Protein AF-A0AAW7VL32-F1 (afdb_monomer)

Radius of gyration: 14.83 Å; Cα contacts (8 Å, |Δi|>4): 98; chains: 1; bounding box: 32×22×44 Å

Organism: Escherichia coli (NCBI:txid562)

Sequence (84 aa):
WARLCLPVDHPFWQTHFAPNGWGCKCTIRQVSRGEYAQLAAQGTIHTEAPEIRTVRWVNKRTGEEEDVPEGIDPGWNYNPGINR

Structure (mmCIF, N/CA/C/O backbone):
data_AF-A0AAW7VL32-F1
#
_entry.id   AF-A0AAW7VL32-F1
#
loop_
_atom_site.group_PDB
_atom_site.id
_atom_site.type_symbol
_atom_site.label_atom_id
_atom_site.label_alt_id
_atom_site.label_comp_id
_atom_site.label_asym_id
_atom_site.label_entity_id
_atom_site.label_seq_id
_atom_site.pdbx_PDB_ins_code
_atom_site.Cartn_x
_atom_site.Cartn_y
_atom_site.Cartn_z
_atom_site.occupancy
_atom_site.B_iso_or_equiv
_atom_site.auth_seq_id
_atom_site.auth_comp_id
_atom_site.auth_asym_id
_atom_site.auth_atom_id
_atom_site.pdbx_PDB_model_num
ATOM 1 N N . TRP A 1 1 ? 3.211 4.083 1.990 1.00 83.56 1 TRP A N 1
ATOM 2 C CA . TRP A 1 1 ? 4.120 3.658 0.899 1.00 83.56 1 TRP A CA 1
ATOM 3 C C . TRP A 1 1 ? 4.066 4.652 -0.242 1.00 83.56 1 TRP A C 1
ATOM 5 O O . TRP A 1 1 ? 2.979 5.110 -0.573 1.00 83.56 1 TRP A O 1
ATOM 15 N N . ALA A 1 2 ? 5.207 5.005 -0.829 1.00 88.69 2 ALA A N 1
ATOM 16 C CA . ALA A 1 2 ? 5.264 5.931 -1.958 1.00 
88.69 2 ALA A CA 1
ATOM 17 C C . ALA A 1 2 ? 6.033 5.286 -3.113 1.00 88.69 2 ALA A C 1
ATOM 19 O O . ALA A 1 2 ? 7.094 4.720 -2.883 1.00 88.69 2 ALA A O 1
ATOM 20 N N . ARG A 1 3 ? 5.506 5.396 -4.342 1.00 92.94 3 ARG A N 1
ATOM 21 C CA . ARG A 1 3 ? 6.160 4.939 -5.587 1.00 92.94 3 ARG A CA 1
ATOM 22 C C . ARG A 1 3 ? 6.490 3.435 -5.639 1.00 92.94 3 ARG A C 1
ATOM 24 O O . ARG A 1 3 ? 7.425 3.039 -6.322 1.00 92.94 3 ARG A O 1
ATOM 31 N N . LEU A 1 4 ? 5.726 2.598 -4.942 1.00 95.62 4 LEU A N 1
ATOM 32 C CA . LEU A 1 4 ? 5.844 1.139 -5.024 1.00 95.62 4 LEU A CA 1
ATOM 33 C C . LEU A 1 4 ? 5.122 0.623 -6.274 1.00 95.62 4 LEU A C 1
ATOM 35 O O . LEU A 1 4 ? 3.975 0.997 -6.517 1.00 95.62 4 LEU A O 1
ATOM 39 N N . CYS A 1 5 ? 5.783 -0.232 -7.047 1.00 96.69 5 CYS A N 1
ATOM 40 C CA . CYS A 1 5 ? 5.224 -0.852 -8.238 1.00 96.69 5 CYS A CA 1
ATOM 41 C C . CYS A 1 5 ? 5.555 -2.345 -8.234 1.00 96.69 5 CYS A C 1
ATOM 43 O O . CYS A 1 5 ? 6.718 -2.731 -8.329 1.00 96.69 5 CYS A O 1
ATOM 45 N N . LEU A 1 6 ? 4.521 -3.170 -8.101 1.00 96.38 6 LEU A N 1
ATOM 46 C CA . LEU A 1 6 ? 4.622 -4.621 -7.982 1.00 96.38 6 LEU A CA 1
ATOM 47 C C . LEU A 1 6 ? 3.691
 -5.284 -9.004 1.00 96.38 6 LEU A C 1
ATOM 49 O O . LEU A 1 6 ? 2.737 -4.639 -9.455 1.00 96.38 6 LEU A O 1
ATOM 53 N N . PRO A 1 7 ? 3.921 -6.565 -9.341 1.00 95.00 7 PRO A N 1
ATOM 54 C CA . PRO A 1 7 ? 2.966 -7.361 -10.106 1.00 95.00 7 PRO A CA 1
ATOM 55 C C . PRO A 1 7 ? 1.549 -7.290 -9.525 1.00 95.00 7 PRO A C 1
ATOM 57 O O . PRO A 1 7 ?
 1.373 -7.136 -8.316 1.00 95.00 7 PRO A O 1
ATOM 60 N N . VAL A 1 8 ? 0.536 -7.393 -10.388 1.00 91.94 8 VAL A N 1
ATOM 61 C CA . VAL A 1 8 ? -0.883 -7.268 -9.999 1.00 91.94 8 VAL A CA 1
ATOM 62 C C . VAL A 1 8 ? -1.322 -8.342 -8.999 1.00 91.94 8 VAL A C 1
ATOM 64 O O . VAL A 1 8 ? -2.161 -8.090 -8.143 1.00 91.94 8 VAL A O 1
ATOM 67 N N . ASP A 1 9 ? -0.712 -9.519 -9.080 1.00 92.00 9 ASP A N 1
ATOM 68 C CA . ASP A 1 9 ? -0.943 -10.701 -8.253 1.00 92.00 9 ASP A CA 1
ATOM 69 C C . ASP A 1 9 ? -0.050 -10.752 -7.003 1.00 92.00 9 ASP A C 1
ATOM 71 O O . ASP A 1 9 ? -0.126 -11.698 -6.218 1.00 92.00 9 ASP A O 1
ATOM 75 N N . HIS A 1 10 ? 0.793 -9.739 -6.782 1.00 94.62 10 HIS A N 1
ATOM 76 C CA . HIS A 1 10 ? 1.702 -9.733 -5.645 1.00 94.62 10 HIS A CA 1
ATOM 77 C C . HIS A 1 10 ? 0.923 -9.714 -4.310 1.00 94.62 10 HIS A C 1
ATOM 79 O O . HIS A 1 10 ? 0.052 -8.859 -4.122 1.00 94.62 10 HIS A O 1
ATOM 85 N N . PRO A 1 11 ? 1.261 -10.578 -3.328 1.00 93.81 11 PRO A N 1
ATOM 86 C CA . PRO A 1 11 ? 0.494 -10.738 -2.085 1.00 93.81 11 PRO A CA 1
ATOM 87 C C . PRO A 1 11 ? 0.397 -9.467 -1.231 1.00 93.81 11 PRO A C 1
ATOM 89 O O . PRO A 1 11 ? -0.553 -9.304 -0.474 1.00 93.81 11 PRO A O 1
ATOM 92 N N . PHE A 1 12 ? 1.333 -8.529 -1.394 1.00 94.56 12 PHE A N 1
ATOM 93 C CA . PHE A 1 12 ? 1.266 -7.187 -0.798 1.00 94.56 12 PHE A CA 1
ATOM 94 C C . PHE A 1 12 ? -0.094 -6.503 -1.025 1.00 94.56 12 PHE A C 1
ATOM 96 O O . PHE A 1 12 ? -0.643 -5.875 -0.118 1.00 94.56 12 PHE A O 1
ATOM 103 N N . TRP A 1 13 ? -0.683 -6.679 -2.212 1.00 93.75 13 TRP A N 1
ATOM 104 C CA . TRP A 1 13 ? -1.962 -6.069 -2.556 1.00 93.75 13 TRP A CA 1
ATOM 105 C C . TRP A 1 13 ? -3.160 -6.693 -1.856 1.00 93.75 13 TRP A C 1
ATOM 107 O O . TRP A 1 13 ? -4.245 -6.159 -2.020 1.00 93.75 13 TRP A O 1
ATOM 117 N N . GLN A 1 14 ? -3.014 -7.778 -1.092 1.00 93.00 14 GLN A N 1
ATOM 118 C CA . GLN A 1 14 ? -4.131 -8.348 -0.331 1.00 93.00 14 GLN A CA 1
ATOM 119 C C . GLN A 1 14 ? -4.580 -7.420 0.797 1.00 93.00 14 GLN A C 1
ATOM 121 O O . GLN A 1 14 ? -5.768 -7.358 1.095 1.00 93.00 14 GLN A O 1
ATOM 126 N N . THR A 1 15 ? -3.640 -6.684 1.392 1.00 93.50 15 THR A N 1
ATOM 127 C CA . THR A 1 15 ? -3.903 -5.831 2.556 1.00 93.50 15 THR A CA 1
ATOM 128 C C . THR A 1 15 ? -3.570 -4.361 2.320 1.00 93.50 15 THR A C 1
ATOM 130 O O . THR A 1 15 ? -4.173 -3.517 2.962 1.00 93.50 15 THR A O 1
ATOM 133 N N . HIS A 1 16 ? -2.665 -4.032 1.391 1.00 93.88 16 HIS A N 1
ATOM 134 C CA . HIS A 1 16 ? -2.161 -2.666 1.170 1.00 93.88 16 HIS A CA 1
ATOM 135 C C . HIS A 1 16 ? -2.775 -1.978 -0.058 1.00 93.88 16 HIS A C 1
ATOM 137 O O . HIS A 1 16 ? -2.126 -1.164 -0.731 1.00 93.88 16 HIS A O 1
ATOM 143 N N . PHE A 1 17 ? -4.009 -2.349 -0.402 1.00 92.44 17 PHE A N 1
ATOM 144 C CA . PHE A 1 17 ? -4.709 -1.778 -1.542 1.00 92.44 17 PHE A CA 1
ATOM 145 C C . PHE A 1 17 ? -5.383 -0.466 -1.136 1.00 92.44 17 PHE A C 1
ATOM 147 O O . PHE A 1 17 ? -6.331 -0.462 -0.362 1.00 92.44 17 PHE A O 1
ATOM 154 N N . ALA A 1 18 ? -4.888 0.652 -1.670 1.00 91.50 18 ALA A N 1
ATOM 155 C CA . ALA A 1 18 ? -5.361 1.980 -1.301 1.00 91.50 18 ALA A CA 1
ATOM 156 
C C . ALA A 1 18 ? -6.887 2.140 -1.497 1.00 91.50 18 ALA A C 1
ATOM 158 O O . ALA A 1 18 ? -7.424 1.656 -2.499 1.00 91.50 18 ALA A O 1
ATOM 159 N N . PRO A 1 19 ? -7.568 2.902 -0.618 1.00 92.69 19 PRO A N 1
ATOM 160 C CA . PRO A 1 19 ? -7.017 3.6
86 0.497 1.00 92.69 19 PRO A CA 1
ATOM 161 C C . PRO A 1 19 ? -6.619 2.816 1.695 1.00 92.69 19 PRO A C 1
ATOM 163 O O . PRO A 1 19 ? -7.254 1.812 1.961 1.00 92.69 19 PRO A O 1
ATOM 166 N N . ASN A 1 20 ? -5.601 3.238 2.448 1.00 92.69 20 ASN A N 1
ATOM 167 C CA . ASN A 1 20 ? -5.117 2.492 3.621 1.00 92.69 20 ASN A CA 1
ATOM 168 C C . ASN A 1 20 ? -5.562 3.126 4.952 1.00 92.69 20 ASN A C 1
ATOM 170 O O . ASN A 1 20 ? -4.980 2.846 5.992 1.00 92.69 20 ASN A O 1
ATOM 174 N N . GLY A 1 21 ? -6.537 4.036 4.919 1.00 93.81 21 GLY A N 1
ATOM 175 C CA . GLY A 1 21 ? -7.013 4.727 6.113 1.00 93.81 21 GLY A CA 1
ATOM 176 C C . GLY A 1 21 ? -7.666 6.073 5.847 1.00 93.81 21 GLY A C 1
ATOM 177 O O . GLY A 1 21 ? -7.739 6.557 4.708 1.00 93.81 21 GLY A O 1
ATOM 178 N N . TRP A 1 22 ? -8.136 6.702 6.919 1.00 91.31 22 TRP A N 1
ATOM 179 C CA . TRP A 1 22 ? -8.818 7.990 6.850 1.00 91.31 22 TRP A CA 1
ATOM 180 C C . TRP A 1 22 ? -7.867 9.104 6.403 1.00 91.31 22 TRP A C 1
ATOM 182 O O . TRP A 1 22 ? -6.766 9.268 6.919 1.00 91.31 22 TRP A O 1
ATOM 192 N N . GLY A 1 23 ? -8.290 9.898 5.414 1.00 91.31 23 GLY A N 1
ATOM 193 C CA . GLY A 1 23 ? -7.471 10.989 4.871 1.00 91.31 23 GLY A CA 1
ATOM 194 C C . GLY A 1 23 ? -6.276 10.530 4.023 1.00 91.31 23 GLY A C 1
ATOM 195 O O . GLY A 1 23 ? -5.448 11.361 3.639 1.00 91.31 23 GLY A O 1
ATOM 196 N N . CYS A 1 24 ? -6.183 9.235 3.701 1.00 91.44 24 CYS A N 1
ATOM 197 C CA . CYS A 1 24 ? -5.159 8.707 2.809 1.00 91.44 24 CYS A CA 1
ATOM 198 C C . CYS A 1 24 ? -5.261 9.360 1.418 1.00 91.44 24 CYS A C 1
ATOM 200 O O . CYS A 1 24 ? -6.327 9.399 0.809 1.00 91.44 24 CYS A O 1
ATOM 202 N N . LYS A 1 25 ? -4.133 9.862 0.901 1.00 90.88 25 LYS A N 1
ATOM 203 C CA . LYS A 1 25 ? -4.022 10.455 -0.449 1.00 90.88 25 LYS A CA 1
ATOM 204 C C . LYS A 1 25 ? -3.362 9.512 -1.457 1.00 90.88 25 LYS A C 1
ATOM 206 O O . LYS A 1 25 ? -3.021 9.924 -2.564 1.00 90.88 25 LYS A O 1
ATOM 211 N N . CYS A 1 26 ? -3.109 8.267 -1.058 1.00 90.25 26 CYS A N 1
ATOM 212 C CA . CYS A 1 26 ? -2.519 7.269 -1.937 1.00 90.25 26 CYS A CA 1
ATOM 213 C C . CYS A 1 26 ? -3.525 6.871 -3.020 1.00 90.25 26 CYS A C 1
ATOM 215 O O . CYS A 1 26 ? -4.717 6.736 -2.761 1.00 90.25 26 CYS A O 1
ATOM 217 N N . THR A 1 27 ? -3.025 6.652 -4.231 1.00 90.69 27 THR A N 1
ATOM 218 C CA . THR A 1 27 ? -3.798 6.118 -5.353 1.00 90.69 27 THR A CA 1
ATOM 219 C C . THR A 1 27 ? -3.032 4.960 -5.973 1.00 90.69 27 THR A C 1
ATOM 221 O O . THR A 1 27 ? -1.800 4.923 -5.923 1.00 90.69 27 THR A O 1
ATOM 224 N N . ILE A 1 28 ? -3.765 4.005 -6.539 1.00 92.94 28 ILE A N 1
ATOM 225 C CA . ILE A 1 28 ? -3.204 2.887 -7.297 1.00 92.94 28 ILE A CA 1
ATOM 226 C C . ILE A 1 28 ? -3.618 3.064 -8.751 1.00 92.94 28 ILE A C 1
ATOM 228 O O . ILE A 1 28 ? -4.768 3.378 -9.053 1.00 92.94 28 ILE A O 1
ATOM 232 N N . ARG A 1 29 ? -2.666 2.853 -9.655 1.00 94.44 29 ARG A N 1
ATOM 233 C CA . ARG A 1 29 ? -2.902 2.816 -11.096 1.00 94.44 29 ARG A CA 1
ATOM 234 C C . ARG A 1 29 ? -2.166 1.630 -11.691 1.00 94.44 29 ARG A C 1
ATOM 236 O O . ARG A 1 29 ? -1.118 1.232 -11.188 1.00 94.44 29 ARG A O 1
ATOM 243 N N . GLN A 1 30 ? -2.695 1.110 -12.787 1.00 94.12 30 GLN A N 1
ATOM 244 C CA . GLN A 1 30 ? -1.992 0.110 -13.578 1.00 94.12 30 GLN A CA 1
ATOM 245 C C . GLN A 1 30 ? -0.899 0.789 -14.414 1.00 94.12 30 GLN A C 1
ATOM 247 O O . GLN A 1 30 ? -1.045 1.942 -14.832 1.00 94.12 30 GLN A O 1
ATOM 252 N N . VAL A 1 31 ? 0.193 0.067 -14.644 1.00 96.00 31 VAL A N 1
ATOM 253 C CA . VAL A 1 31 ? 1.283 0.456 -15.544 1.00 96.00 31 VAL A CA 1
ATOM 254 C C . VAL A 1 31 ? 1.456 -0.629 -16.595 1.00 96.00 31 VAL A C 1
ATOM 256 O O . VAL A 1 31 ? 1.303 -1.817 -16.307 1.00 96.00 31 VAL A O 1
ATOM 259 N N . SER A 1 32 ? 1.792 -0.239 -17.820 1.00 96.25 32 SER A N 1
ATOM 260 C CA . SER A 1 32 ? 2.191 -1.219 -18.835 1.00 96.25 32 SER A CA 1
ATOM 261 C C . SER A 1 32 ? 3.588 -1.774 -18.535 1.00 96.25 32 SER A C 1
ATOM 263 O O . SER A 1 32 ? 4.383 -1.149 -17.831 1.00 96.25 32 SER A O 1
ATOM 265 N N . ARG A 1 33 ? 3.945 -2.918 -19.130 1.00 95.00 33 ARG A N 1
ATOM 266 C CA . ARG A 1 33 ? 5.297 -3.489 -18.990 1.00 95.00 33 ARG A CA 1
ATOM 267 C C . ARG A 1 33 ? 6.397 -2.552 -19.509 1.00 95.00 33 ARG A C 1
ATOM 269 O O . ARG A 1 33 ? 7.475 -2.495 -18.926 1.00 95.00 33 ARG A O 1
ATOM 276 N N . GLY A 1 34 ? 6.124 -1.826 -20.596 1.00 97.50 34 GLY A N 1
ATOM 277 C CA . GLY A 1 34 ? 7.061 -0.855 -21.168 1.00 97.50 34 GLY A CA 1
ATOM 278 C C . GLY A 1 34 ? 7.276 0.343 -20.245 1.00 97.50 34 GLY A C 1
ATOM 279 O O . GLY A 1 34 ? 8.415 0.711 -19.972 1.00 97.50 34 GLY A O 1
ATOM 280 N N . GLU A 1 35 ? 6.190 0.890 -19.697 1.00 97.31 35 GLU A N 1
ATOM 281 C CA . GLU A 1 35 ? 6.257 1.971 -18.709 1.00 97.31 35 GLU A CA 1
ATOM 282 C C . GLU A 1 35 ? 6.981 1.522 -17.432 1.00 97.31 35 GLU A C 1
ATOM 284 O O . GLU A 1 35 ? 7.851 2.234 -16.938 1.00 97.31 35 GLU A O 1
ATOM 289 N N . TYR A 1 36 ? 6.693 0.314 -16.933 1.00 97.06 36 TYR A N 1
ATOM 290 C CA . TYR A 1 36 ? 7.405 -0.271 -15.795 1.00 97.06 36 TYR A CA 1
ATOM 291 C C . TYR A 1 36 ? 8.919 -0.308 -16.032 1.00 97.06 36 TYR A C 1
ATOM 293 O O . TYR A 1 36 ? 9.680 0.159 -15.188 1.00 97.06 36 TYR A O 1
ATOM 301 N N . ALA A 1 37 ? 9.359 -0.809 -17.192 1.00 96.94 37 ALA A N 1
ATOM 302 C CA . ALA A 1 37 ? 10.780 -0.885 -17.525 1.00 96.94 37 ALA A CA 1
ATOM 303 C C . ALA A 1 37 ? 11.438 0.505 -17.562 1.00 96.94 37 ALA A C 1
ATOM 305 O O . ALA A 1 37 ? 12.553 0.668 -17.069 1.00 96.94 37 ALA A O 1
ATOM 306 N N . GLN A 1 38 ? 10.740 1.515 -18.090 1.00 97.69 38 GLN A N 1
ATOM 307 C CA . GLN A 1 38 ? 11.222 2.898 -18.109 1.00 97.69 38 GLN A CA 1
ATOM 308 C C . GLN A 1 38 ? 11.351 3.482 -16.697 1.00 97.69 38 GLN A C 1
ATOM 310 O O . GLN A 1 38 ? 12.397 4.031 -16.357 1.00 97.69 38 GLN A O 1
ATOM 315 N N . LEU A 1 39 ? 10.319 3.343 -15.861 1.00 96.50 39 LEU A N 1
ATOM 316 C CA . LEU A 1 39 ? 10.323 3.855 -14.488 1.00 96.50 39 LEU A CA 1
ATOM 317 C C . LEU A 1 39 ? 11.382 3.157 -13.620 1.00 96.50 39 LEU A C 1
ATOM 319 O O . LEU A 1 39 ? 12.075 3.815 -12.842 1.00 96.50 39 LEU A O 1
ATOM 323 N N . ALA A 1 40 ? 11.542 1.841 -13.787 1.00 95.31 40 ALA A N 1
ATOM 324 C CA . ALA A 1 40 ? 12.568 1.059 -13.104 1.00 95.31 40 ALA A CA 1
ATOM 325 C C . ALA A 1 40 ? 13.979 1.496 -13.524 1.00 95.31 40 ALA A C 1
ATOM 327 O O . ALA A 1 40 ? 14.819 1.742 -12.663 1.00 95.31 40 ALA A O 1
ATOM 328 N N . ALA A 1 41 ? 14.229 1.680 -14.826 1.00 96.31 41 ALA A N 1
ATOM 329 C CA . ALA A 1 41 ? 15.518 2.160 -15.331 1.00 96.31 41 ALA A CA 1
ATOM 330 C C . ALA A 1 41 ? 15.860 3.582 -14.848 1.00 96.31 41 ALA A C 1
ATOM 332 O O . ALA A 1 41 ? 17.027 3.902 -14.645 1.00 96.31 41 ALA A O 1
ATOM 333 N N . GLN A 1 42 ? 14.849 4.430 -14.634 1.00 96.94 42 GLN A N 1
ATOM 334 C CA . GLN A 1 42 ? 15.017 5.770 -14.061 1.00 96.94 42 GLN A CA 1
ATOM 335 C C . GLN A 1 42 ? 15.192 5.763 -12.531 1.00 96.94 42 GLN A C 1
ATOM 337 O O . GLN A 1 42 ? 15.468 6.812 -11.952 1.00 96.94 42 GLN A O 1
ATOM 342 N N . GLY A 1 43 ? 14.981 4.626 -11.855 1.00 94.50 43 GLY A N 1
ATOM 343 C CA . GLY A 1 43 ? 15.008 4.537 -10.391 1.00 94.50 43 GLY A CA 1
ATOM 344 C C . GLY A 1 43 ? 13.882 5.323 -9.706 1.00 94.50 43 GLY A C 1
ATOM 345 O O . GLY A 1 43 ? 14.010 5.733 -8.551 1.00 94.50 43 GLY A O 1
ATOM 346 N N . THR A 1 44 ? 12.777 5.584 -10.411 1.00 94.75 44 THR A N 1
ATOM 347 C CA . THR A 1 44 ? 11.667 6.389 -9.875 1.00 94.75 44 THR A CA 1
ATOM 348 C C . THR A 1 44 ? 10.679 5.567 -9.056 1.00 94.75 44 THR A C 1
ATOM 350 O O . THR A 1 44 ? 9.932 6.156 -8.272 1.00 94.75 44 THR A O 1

> [Goal of the exercise] Each line of the records above, from the first through the one containing "ATOM 20 N N", is to be retyped exactly; no other line belongs.

> [Response for this exercise]
Protein AF-A0AAW7VL32-F1 (afdb_monomer)

Radius of gyration: 14.83 Å; Cα contacts (8 Å, |Δi|>4): 98; chains: 1; bounding box: 32×22×44 Å

Organism: Escherichia coli (NCBI:txid562)

Sequence (84 aa):
WARLCLPVDHPFWQTHFAPNGWGCKCTIRQVSRGEYAQLAAQGTIHTEAPEIRTVRWVNKRTGEEEDVPEGIDPGWNYNPGINR

Structure (mmCIF, N/CA/C/O backbone):
data_AF-A0AAW7VL32-F1
#
_entry.id   AF-A0AAW7VL32-F1
#
loop_
_atom_site.group_PDB
_atom_site.id
_atom_site.type_symbol
_atom_site.label_atom_id
_atom_site.label_alt_id
_atom_site.label_comp_id
_atom_site.label_asym_id
_atom_site.label_entity_id
_atom_site.label_seq_id
_atom_site.pdbx_PDB_ins_code
_atom_site.Cartn_x
_atom_site.Cartn_y
_atom_site.Cartn_z
_atom_site.occupancy
_atom_site.B_iso_or_equiv
_atom_site.auth_seq_id
_atom_site.auth_comp_id
_atom_site.auth_asym_id
_atom_site.auth_atom_id
_atom_site.pdbx_PDB_model_num
ATOM 1 N N . TRP A 1 1 ? 3.211 4.083 1.990 1.00 83.56 1 TRP A N 1
ATOM 2 C CA . TRP A 1 1 ? 4.120 3.658 0.899 1.00 83.56 1 TRP A CA 1
ATOM 3 C C . TRP A 1 1 ? 4.066 4.652 -0.242 1.00 83.56 1 TRP A C 1
ATOM 5 O O . TRP A 1 1 ? 2.979 5.110 -0.573 1.00 83.56 1 TRP A O 1
ATOM 15 N N . ALA A 1 2 ? 5.207 5.005 -0.829 1.00 88.69 2 ALA A N 1
ATOM 16 C CA . ALA A 1 2 ? 5.264 5.931 -1.958 1.00 
88.69 2 ALA A CA 1
ATOM 17 C C . ALA A 1 2 ? 6.033 5.286 -3.113 1.00 88.69 2 ALA A C 1
ATOM 19 O O . ALA A 1 2 ? 7.094 4.720 -2.883 1.00 88.69 2 ALA A O 1
ATOM 20 N N . ARG A 1 3 ? 5.506 5.396 -4.342 1.00 92.94 3 ARG A N 1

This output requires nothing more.